On the basis of the metabolite identification results obtained in this study, tinengotinib constituted the majority (88.23%) of the drug-related exposure in human plasma. Three minor metabolites were also identified, with each representing < 5% of the drug-related exposure. The biotransformation of tinengotinib in humans involves three main metabolic pathways: (1) oxidation or di-oxidation, (2) oxidative cleavage of morpholine ring, and (3) cystein or glucuronide conjugation. These findings were consistent with the metabolic pathways identified in preclinical studies.

4.3 Drug–Drug Interaction

In the previous non-radioactive predictive test studies [8], chemical inhibition method showed that the percentage metabolic rates of CYP3A4, 2D6, and 2C8 were 37.5%, 24.5%, and 20.0%, respectively, while the recombinant enzyme method indicated that tinengotinib was mainly metabolized by CYP3A4. In the current study, the human recombinant CYP isozymes (3A4, 2C8, and 2D6) and non-CYP isozymes (FMO3, AO, XO) were incubated with [14C]tinengotinib to confirm whether the metabolites observed in plasma could be monitored. The results showed that relevant plasma metabolites were detected in human rCYP3A4, but no metabolites were detected in recombinant human rCYP2C8, 2D6, FMO3, AO, and XO. The most significant finding to emerge from the analysis was that tinengotinib has limited metabolism, mainly via CYP3A4.

However, there were no metabolic enzymes involved in metabolic pathways that contributed to more than 25% of drug elimination, and no circulating metabolites that accounted for more than 10% of the total drug-related exposure in plasma were observed. These results suggest tinengotinib is metabolically stable. Taken together, it could be hypothesized that tinengotinib is unlikely to exhibit significant ethnic sensitivity based on its PK properties.

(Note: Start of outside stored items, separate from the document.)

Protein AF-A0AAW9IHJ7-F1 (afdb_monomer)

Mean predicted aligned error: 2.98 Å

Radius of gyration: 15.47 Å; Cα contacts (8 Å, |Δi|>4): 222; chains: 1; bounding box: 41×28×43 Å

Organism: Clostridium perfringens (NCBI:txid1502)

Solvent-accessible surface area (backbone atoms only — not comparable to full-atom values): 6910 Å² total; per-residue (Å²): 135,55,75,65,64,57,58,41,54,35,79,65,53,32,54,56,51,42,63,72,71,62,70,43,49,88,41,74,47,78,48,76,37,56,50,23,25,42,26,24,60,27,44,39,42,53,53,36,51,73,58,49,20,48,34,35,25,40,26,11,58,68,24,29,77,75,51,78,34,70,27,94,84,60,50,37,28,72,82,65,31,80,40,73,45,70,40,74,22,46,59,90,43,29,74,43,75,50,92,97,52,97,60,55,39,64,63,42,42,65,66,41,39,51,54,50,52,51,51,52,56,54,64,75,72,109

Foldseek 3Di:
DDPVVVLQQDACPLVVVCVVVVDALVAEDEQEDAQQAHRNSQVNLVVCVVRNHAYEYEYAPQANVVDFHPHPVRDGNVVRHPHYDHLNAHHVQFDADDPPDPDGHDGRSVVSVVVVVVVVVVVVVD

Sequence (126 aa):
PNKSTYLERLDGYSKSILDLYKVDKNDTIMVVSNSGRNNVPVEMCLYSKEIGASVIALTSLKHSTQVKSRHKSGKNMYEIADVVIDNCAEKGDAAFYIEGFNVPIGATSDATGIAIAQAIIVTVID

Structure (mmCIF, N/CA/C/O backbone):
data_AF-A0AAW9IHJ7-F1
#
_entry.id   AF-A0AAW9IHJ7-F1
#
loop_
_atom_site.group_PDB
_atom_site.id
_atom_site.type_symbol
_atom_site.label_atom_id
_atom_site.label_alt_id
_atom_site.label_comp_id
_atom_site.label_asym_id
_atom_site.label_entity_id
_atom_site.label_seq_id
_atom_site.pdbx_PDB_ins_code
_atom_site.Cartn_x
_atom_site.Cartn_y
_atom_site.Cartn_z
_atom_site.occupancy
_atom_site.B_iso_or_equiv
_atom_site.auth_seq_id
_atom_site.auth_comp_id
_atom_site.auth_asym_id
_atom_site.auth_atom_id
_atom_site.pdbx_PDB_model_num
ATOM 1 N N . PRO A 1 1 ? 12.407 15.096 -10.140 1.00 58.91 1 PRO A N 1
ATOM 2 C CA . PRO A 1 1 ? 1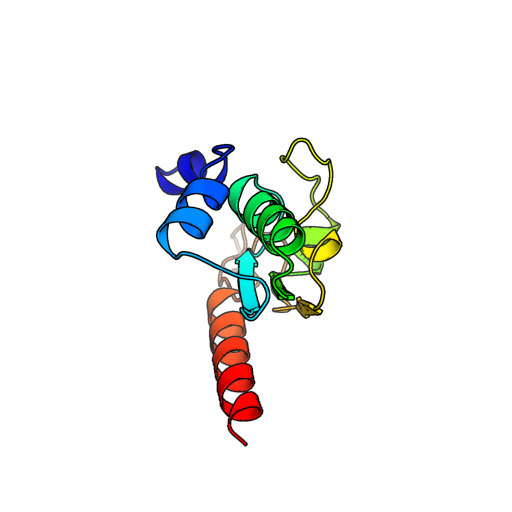1.336 14.830 -9.150 1.00 58.91 1 PRO A CA 1
ATOM 3 C C . PRO A 1 1 ? 10.161 15.781 -9.376 1.00 58.91 1 PRO A C 1
ATOM 5 O O . PRO A 1 1 ? 10.378 16.980 -9.523 1.00 58.91 1 PRO A O 1
ATOM 8 N N . ASN A 1 2 ? 8.947 15.240 -9.443 1.00 83.94 2 ASN A N 1
ATOM 9 C CA . ASN A 1 2 ? 7.745 16.018 -9.746 1.00 83.94 2 ASN A CA 1
ATOM 10 C C . ASN A 1 2 ? 7.152 16.589 -8.447 1.00 83.94 2 ASN A C 1
ATOM 12 O O . ASN A 1 2 ? 7.492 16.126 -7.356 1.00 83.94 2 ASN A O 1
ATOM 16 N N . LYS A 1 3 ? 6.235 17.563 -8.552 1.00 87.50 3 LYS A N 1
ATOM 17 C CA . LYS A 1 3 ? 5.496 18.138 -7.406 1.00 87.50 3 LYS A CA 1
ATOM 18 C C . LYS A 1 3 ? 4.956 17.055 -6.457 1.00 87.50 3 LYS A C 1
ATOM 20 O O . LYS A 1 3 ? 5.091 17.183 -5.245 1.00 87.50 3 LYS A O 1
ATOM 25 N N . SER A 1 4 ? 4.410 15.971 -7.012 1.00 83.88 4 SER A N 1
ATOM 26 C CA . SER A 1 4 ? 3.882 14.827 -6.257 1.00 83.88 4 SER A CA 1
ATOM 27 C C . SER A 1 4 ? 4.919 14.186 -5.332 1.00 83.88 4 SER A C 1
ATOM 29 O O . SER A 1 4 ? 4.618 13.933 -4.173 1.00 83.88 4 SER A O 1
ATOM 31 N N . THR A 1 5 ? 6.161 14.003 -5.792 1.00 87.44 5 THR A N 1
ATOM 32 C CA . THR A 1 5 ? 7.241 13.403 -4.990 1.00 87.44 5 THR A CA 1
ATOM 33 C C . THR A 1 5 ? 7.602 14.241 -3.766 1.00 87.44 5 THR A C 1
ATOM 35 O O . THR A 1 5 ? 8.002 13.684 -2.747 1.00 87.44 5 THR A O 1
ATOM 38 N N . TYR A 1 6 ? 7.510 15.570 -3.865 1.00 90.75 6 TYR A N 1
ATOM 39 C CA . TYR A 1 6 ? 7.766 16.449 -2.724 1.00 90.75 6 TYR A CA 1
ATOM 40 C C . TYR A 1 6 ? 6.621 16.389 -1.717 1.00 90.75 6 TYR A C 1
ATOM 42 O O . TYR A 1 6 ? 6.882 16.225 -0.530 1.00 90.75 6 TYR A O 1
ATOM 50 N N . LEU A 1 7 ? 5.371 16.450 -2.190 1.00 92.00 7 LEU A N 1
ATOM 51 C CA . LEU A 1 7 ? 4.192 16.372 -1.322 1.00 92.00 7 LEU A CA 1
ATOM 52 C C . LEU A 1 7 ? 4.109 15.039 -0.568 1.00 92.00 7 LEU A C 1
ATOM 54 O O . LEU A 1 7 ? 3.836 15.034 0.624 1.00 92.00 7 LEU A O 1
ATOM 58 N N . GLU A 1 8 ? 4.426 13.919 -1.224 1.00 91.06 8 GLU A N 1
ATOM 59 C CA . GLU A 1 8 ? 4.409 12.575 -0.619 1.00 91.06 8 GLU A CA 1
ATOM 60 C C . GLU A 1 8 ? 5.409 12.407 0.548 1.00 91.06 8 GLU A C 1
ATOM 62 O O . GLU A 1 8 ? 5.335 11.450 1.322 1.00 91.06 8 GLU A O 1
ATOM 67 N N . ARG A 1 9 ? 6.378 13.319 0.680 1.00 92.12 9 ARG A N 1
ATOM 68 C CA . ARG A 1 9 ? 7.411 13.287 1.726 1.00 92.12 9 ARG A CA 1
ATOM 69 C C . ARG A 1 9 ? 7.201 14.330 2.822 1.00 92.12 9 ARG A C 1
ATOM 71 O O . ARG A 1 9 ? 8.060 14.443 3.690 1.00 92.12 9 ARG A O 1
ATOM 78 N N . LEU A 1 10 ? 6.112 15.095 2.777 1.00 94.75 10 LEU A N 1
ATOM 79 C CA . LEU A 1 10 ? 5.790 16.053 3.829 1.00 94.75 10 LEU A CA 1
ATOM 80 C C . LEU A 1 10 ? 5.237 15.328 5.055 1.00 94.75 10 LEU A C 1
ATOM 82 O O . LEU A 1 10 ? 4.290 14.553 4.938 1.00 94.75 10 LEU A O 1
ATOM 86 N N . ASP A 1 11 ? 5.812 15.628 6.216 1.00 96.06 11 ASP A N 1
ATOM 87 C CA . ASP A 1 11 ? 5.248 15.234 7.506 1.00 96.06 11 ASP A CA 1
ATOM 88 C C . ASP A 1 11 ? 3.962 16.024 7.792 1.00 96.06 11 ASP A C 1
ATOM 90 O O . ASP A 1 11 ? 3.834 17.200 7.437 1.00 96.06 11 ASP A O 1
ATOM 94 N N . GLY A 1 12 ? 3.006 15.381 8.456 1.00 96.06 12 GLY A N 1
ATOM 95 C CA . GLY A 1 12 ? 1.740 15.973 8.886 1.00 96.06 12 GLY A CA 1
ATOM 96 C C . GLY A 1 12 ? 0.679 16.103 7.791 1.00 96.06 12 GLY A C 1
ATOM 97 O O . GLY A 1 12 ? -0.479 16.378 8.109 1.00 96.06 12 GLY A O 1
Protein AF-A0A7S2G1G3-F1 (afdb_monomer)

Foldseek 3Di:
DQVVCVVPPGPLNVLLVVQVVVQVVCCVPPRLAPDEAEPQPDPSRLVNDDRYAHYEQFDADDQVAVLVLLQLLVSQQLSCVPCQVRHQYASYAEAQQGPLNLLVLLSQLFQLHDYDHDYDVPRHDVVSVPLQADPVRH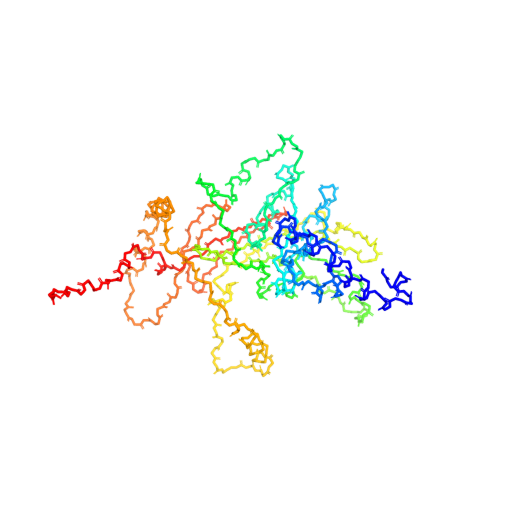GQRFDGGKHWFPVCNPADQAQDPQPVVCPPPPPPDDDPRRDHAWGWIKTAGPFGIKIKTWRSYQWYQHPVVRDIDGDCPFRDWDKDKAALCSDVVRNDDPDPDDDDPPVVVVVVVVVVVPPPDDDDPDDPDDDVVVLVVLVVVCVVCVVVVVVVVVVVVPDDDPDPPFWWKWKAKSVVRDIDIDTRPDIDIDTAGDGGMIMIGIDTVVVSPDPDPPVDPPPPPDDDD

Organism: NCBI:txid236787

Solvent-accessible surface area (backbone atoms only — not comparable to full-atom values): 21564 Å² total; per-residue (Å²): 98,62,83,78,14,64,97,58,74,25,36,56,45,46,43,42,51,52,45,50,53,51,47,48,54,37,38,77,74,67,35,41,83,74,45,69,44,62,96,44,84,50,68,59,48,64,79,45,60,85,61,50,45,34,28,46,38,55,80,83,73,53,94,87,42,75,31,41,58,45,31,49,57,52,45,27,30,60,38,21,65,61,49,32,78,77,26,50,31,26,69,60,52,48,41,55,64,46,96,64,19,65,46,51,51,52,48,43,55,38,27,28,33,70,86,55,68,70,44,61,92,92,49,65,34,61,72,64,55,51,73,63,34,48,98,89,68,50,63,74,61,21,77,41,49,16,25,54,19,82,93,36,63,90,53,63,32,31,57,72,78,61,79,71,76,45,79,84,52,68,97,83,63,80,75,75,75,63,72,85,39,32,42,35,35,27,32,34,34,97,81,38,34,34,42,33,36,32,28,25,53,23,18,33,77,36,81,88,78,71,42,60,36,69,82,36,93,77,45,74,65,30,71,36,77,49,44,55,62,52,39,75,95,61,34,80,76,77,69,95,82,75,83,68,94,72,61,62,60,59,54,56,58,56,57,67,66,70,70,72,82,76,89,79,85,76,80,92,75,82,61,70,64,60,58,50,50,53,49,50,54,47,60,71,42,36,71,58,51,52,54,53,47,64,70,56,76,80,66,75,98,83,62,82,80,75,66,47,28,42,35,35,33,72,73,82,67,48,77,43,81,36,43,80,88,41,70,51,76,43,82,20,44,75,61,29,61,47,40,33,42,38,31,50,48,72,74,74,68,62,92,70,82,74,73,79,76,78,79,78,83,80,81,87,135

Radius of gyration: 24.04 Å; Cα contacts (8 Å, |Δi|>4): 561; chains: 1; bounding box: 79×59×56 Å

Mean predicted aligned error: 13.25 Å

InterPro domains:
  IPR008811 Glycosyl hydrolases 36 [PF05691] (3-232)
  IPR008811 Glycosyl hydrolases 36 [PTHR31268] (2-350)
  IPR017853 Glycoside hydrolase superfamily [SSF51445] (10-132)

Structure (mmCIF, N/CA/C/O backbone):
data_AF-A0A7S2G1G3-F1
#
_entry.id   AF-A0A7S2G1G3-F1
#
loop_
_atom_site.group_PDB
_atom_site.id
_atom_site.type_symbol
_atom_site.label_atom_id
_atom_site.label_alt_id
_atom_site.label_comp_id
_atom_site.label_asym_id
_atom_site.label_entity_id
_atom_site.label_seq_id
_atom_site.pdbx_PDB_ins_code
_atom_site.Cartn_x
_atom_site.Cartn_y
_atom_site.Cartn_z
_atom_site.occupancy
_atom_site.B_iso_or_equiv
_atom_site.auth_seq_id
_atom_site.auth_comp_id
_atom_site.auth_asym_id
_atom_site.auth_atom_id
_atom_site.pdbx_PDB_model_num
ATOM 1 N N . MET A 1 1 ? 21.698 2.652 -18.941 1.00 54.94 1 MET A N 1
ATOM 2 C CA . MET A 1 1 ? 21.242 2.881 -20.330 1.00 54.94 1 MET A CA 1
ATOM 3 C C . MET A 1 1 ? 22.026 3.981 -21.052 1.00 54.94 1 MET A C 1
ATOM 5 O O . MET A 1 1 ? 22.337 3.775 -22.213 1.00 54.94 1 MET A O 1
ATOM 9 N N . GLY A 1 2 ? 22.402 5.100 -20.409 1.00 57.62 2 GLY A N 1
ATOM 10 C CA . GLY A 1 2 ? 23.020 6.254 -21.096 1.00 57.62 2 GLY A CA 1
ATOM 11 C C . GLY A 1 2 ? 24.248 5.965 -21.976 1.00 57.62 2 GLY A C 1
ATOM 12 O O . GLY A 1 2 ? 24.306 6.453 -23.096 1.00 57.62 2 GLY A O 1
ATOM 13 N N . THR A 1 3 ? 25.181 5.121 -21.528 1.00 63.09 3 THR A N 1
ATOM 14 C CA . THR A 1 3 ? 26.360 4.721 -22.325 1.00 63.09 3 THR A CA 1
ATOM 15 C C . THR A 1 3 ? 26.057 3.665 -23.392 1.00 63.09 3 THR A C 1
ATOM 17 O O . THR A 1 3 ? 26.786 3.556 -24.367 1.00 63.09 3 THR A O 1
ATOM 20 N N . PHE A 1 4 ? 24.977 2.890 -23.242 1.00 64.00 4 PHE A N 1
ATOM 21 C CA . PHE A 1 4 ? 24.588 1.853 -24.209 1.00 64.00 4 PHE A CA 1
ATOM 22 C C . PHE A 1 4 ? 23.857 2.420 -25.436 1.00 64.00 4 PHE A C 1
ATOM 24 O O . PHE A 1 4 ? 23.856 1.789 -26.487 1.00 64.00 4 PHE A O 1
ATOM 31 N N . GLY A 1 5 ? 23.240 3.600 -25.314 1.00 69.06 5 GLY A N 1
ATOM 32 C CA . GLY A 1 5 ? 22.548 4.279 -26.415 1.00 69.06 5 GLY A CA 1
ATOM 33 C C . GLY A 1 5 ? 23.423 5.256 -27.209 1.00 69.06 5 GLY A C 1
ATOM 34 O O . GLY A 1 5 ? 22.914 5.947 -28.093 1.00 69.06 5 GLY A O 1
ATOM 35 N N . GLU A 1 6 ? 24.716 5.363 -26.894 1.00 75.00 6 GLU A N 1
ATOM 36 C CA . GLU A 1 6 ? 25.625 6.282 -27.582 1.00 75.00 6 GLU A CA 1
ATOM 37 C C . GLU A 1 6 ? 25.708 5.939 -29.081 1.00 75.00 6 GLU A C 1
ATOM 39 O O . GLU A 1 6 ? 25.859 4.781 -29.465 1.00 75.00 6 GLU A O 1
ATOM 44 N N . GLY A 1 7 ? 25.517 6.945 -29.942 1.00 81.19 7 GLY A N 1
ATOM 45 C CA . GLY A 1 7 ? 25.423 6.767 -31.398 1.00 81.19 7 GLY A CA 1
ATOM 46 C C . GLY A 1 7 ? 24.068 6.263 -31.925 1.00 81.19 7 GLY A C 1
ATOM 47 O O . GLY A 1 7 ? 23.860 6.292 -33.132 1.00 81.19 7 GLY A O 1
ATOM 48 N N . ASN A 1 8 ? 23.130 5.877 -31.049 1.00 81.31 8 ASN A N 1
ATOM 49 C CA . ASN A 1 8 ? 21.825 5.296 -31.409 1.00 81.31 8 ASN A CA 1
ATOM 50 C C . ASN A 1 8 ? 20.630 6.067 -30.810 1.00 81.31 8 ASN A C 1
ATOM 52 O O . ASN A 1 8 ? 19.608 5.475 -30.481 1.00 81.31 8 ASN A O 1
ATOM 56 N N . GLY A 1 9 ? 20.758 7.384 -30.614 1.00 82.94 9 GLY A N 1
ATOM 57 C CA . GLY A 1 9 ? 19.690 8.220 -30.037 1.00 82.94 9 GLY A CA 1
ATOM 58 C C . GLY A 1 9 ? 19.630 8.243 -28.501 1.00 82.94 9 GLY A C 1
ATOM 59 O O . GLY A 1 9 ? 18.745 8.877 -27.931 1.00 82.94 9 GLY A O 1
ATOM 60 N N . GLY A 1 10 ? 20.592 7.620 -27.816 1.00 88.00 10 GLY A N 1
ATOM 61 C CA . GLY A 1 10 ? 20.729 7.666 -26.359 1.00 88.00 10 GLY A CA 1
ATOM 62 C C . GLY A 1 10 ? 19.804 6.704 -25.606 1.00 88.00 10 GLY A C 1
ATOM 63 O O . GLY A 1 10 ? 19.155 5.836 -26.186 1.00 88.00 10 GLY A O 1
ATOM 64 N N . GLY A 1 11 ? 19.768 6.858 -24.279 1.00 86.38 11 GLY A N 1
ATOM 65 C CA . GLY A 1 11 ? 18.868 6.108 -23.393 1.00 86.38 11 GLY A CA 1
ATOM 66 C C . GLY A 1 11 ? 17.389 6.165 -23.805 1.00 86.38 11 GLY A C 1
ATOM 67 O O . GLY A 1 11 ? 16.781 5.098 -23.890 1.00 86.38 11 GLY A O 1
ATOM 68 N N . PRO A 1 12 ? 16.830 7.342 -24.160 1.00 88.44 12 PRO A N 1
ATOM 69 C CA . PRO A 1 12 ? 15.415 7.459 -24.507 1.00 88.44 12 PRO A CA 1
ATOM 70 C C . PRO A 1 12 ? 15.008 6.630 -25.728 1.00 88.44 12 PRO A C 1
ATOM 72 O O . PRO A 1 12 ? 13.992 5.940 -25.688 1.00 88.44 12 PRO A O 1
ATOM 75 N N . GLU A 1 13 ? 15.804 6.659 -26.802 1.00 89.50 13 GLU A N 1
ATOM 76 C CA . GLU A 1 13 ? 15.497 5.911 -28.028 1.00 89.50 13 GLU A CA 1
ATOM 77 C C . GLU A 1 13 ? 15.636 4.400 -27.814 1.00 89.50 13 GLU A C 1
ATOM 79 O O . GLU A 1 13 ? 14.816 3.608 -28.282 1.00 89.50 13 GLU A O 1
ATOM 84 N N . LEU A 1 14 ? 16.636 3.998 -27.027 1.00 89.88 14 LEU A N 1
ATOM 85 C CA . LEU A 1 14 ? 16.823 2.607 -26.645 1.00 89.88 14 LEU A CA 1
ATOM 86 C C . LEU A 1 14 ? 15.642 2.087 -25.809 1.00 89.88 14 LEU A C 1
ATOM 88 O O . LEU A 1 14 ? 15.105 1.020 -26.104 1.00 89.88 14 LEU A O 1
ATOM 92 N N . VAL A 1 15 ? 15.202 2.852 -24.804 1.00 91.44 15 VAL A N 1
ATOM 93 C CA . VAL A 1 15 ? 14.018 2.528 -23.993 1.00 91.44 15 VAL A CA 1
ATOM 94 C C . VAL A 1 15 ? 12.768 2.450 -24.865 1.00 91.44 15 VAL A C 1
ATOM 96 O O . VAL A 1 15 ? 12.029 1.475 -24.769 1.00 91.44 15 VAL A O 1
ATOM 99 N N . ARG A 1 16 ? 12.567 3.399 -25.789 1.00 92.25 16 ARG A N 1
ATOM 100 C CA . ARG A 1 16 ? 11.446 3.367 -26.737 1.00 92.25 16 ARG A CA 1
ATOM 101 C C . ARG A 1 16 ? 11.402 2.055 -27.521 1.00 92.25 16 ARG A C 1
ATOM 103 O O . ARG A 1 16 ? 10.325 1.476 -27.669 1.00 92.25 16 AR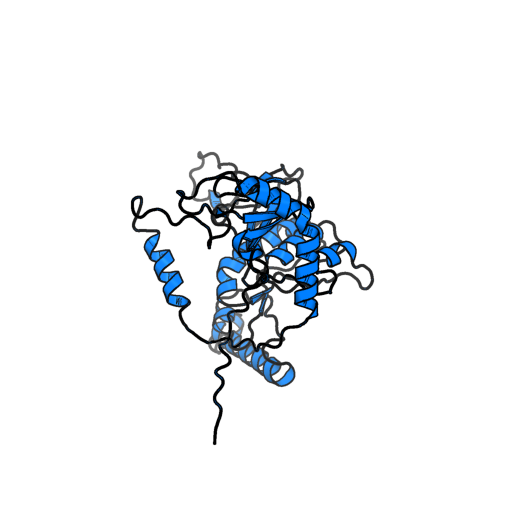G A O 1
ATOM 110 N N . HIS A 1 17 ? 12.545 1.585 -28.025 1.00 92.75 17 HIS A N 1
ATOM 111 C CA . HIS A 1 17 ? 12.634 0.311 -28.741 1.00 92.75 17 HIS A CA 1
ATOM 112 C C . HIS A 1 17 ? 12.318 -0.888 -27.848 1.00 92.75 17 HIS A C 1
ATOM 114 O O . HIS A 1 17 ? 11.510 -1.726 -28.246 1.00 92.75 17 HIS A O 1
ATOM 120 N N . PHE A 1 18 ? 12.903 -0.958 -26.649 1.00 92.12 18 PHE A N 1
ATOM 121 C CA . PHE A 1 18 ? 12.639 -2.056 -25.717 1.00 92.12 18 PHE A CA 1
ATOM 122 C C . PHE A 1 18 ? 11.173 -2.116 -25.298 1.00 92.12 18 PHE A C 1
ATOM 124 O O . PHE A 1 18 ? 10.562 -3.178 -25.405 1.00 92.12 18 PHE A O 1
ATOM 131 N N . THR A 1 19 ? 10.593 -0.985 -24.894 1.00 93.00 19 THR A N 1
ATOM 132 C CA . THR A 1 19 ? 9.187 -0.920 -24.491 1.00 93.00 19 THR A CA 1
ATOM 133 C C . THR A 1 19 ? 8.276 -1.278 -25.658 1.00 93.00 19 THR A C 1
ATOM 135 O O . THR A 1 19 ? 7.445 -2.164 -25.514 1.00 93.00 19 THR A O 1
ATOM 138 N N . SER A 1 20 ? 8.489 -0.704 -26.850 1.00 93.75 20 SER A N 1
ATOM 139 C CA . SER A 1 20 ? 7.646 -1.014 -28.019 1.00 93.75 20 SER A CA 1
ATOM 140 C C . SER A 1 20 ? 7.708 -2.497 -28.410 1.00 93.75 20 SER A C 1
ATOM 142 O O . SER A 1 20 ? 6.686 -3.083 -28.757 1.00 93.75 20 SER A O 1
ATOM 144 N N . ALA A 1 21 ? 8.893 -3.115 -28.353 1.00 94.62 21 ALA A N 1
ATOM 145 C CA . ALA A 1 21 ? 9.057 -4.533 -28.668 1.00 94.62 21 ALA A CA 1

As shown, tinengotinib is metabolized by CYP3A4, but rarely metabolites, suggesting that CYP450 inhibitors or inducers may have less impact on tinengotinib exposure. As per the guideline [12,13,14], no further studies are needed to evaluate metabolite-mediated safety and DDI potential. Taken together, tinengotinib showed minimal potential for perpetrating transporter- and enzyme-mediated DDIs with co-administered drugs [8]. However, considering that CYP3A4 inhibitors or inducers are widely used in clinical practice, the concomitant use of tinengotinib with a strong CYP3A4 inhibitor (e.g., itraconazole) or inducer (e.g., rifampin) will be explored in clinical pharmacological trials in healthy volunteers to evaluate the DDI potential.

4.4 Conclusions

In conclusion, the human mass balance study in this paper provides guidance for the clinical pharmacology development program, including DDI potential and special populations (i.e., renal or hepatic impairment) investigations, and helped validate the animal species used in toxicology studies.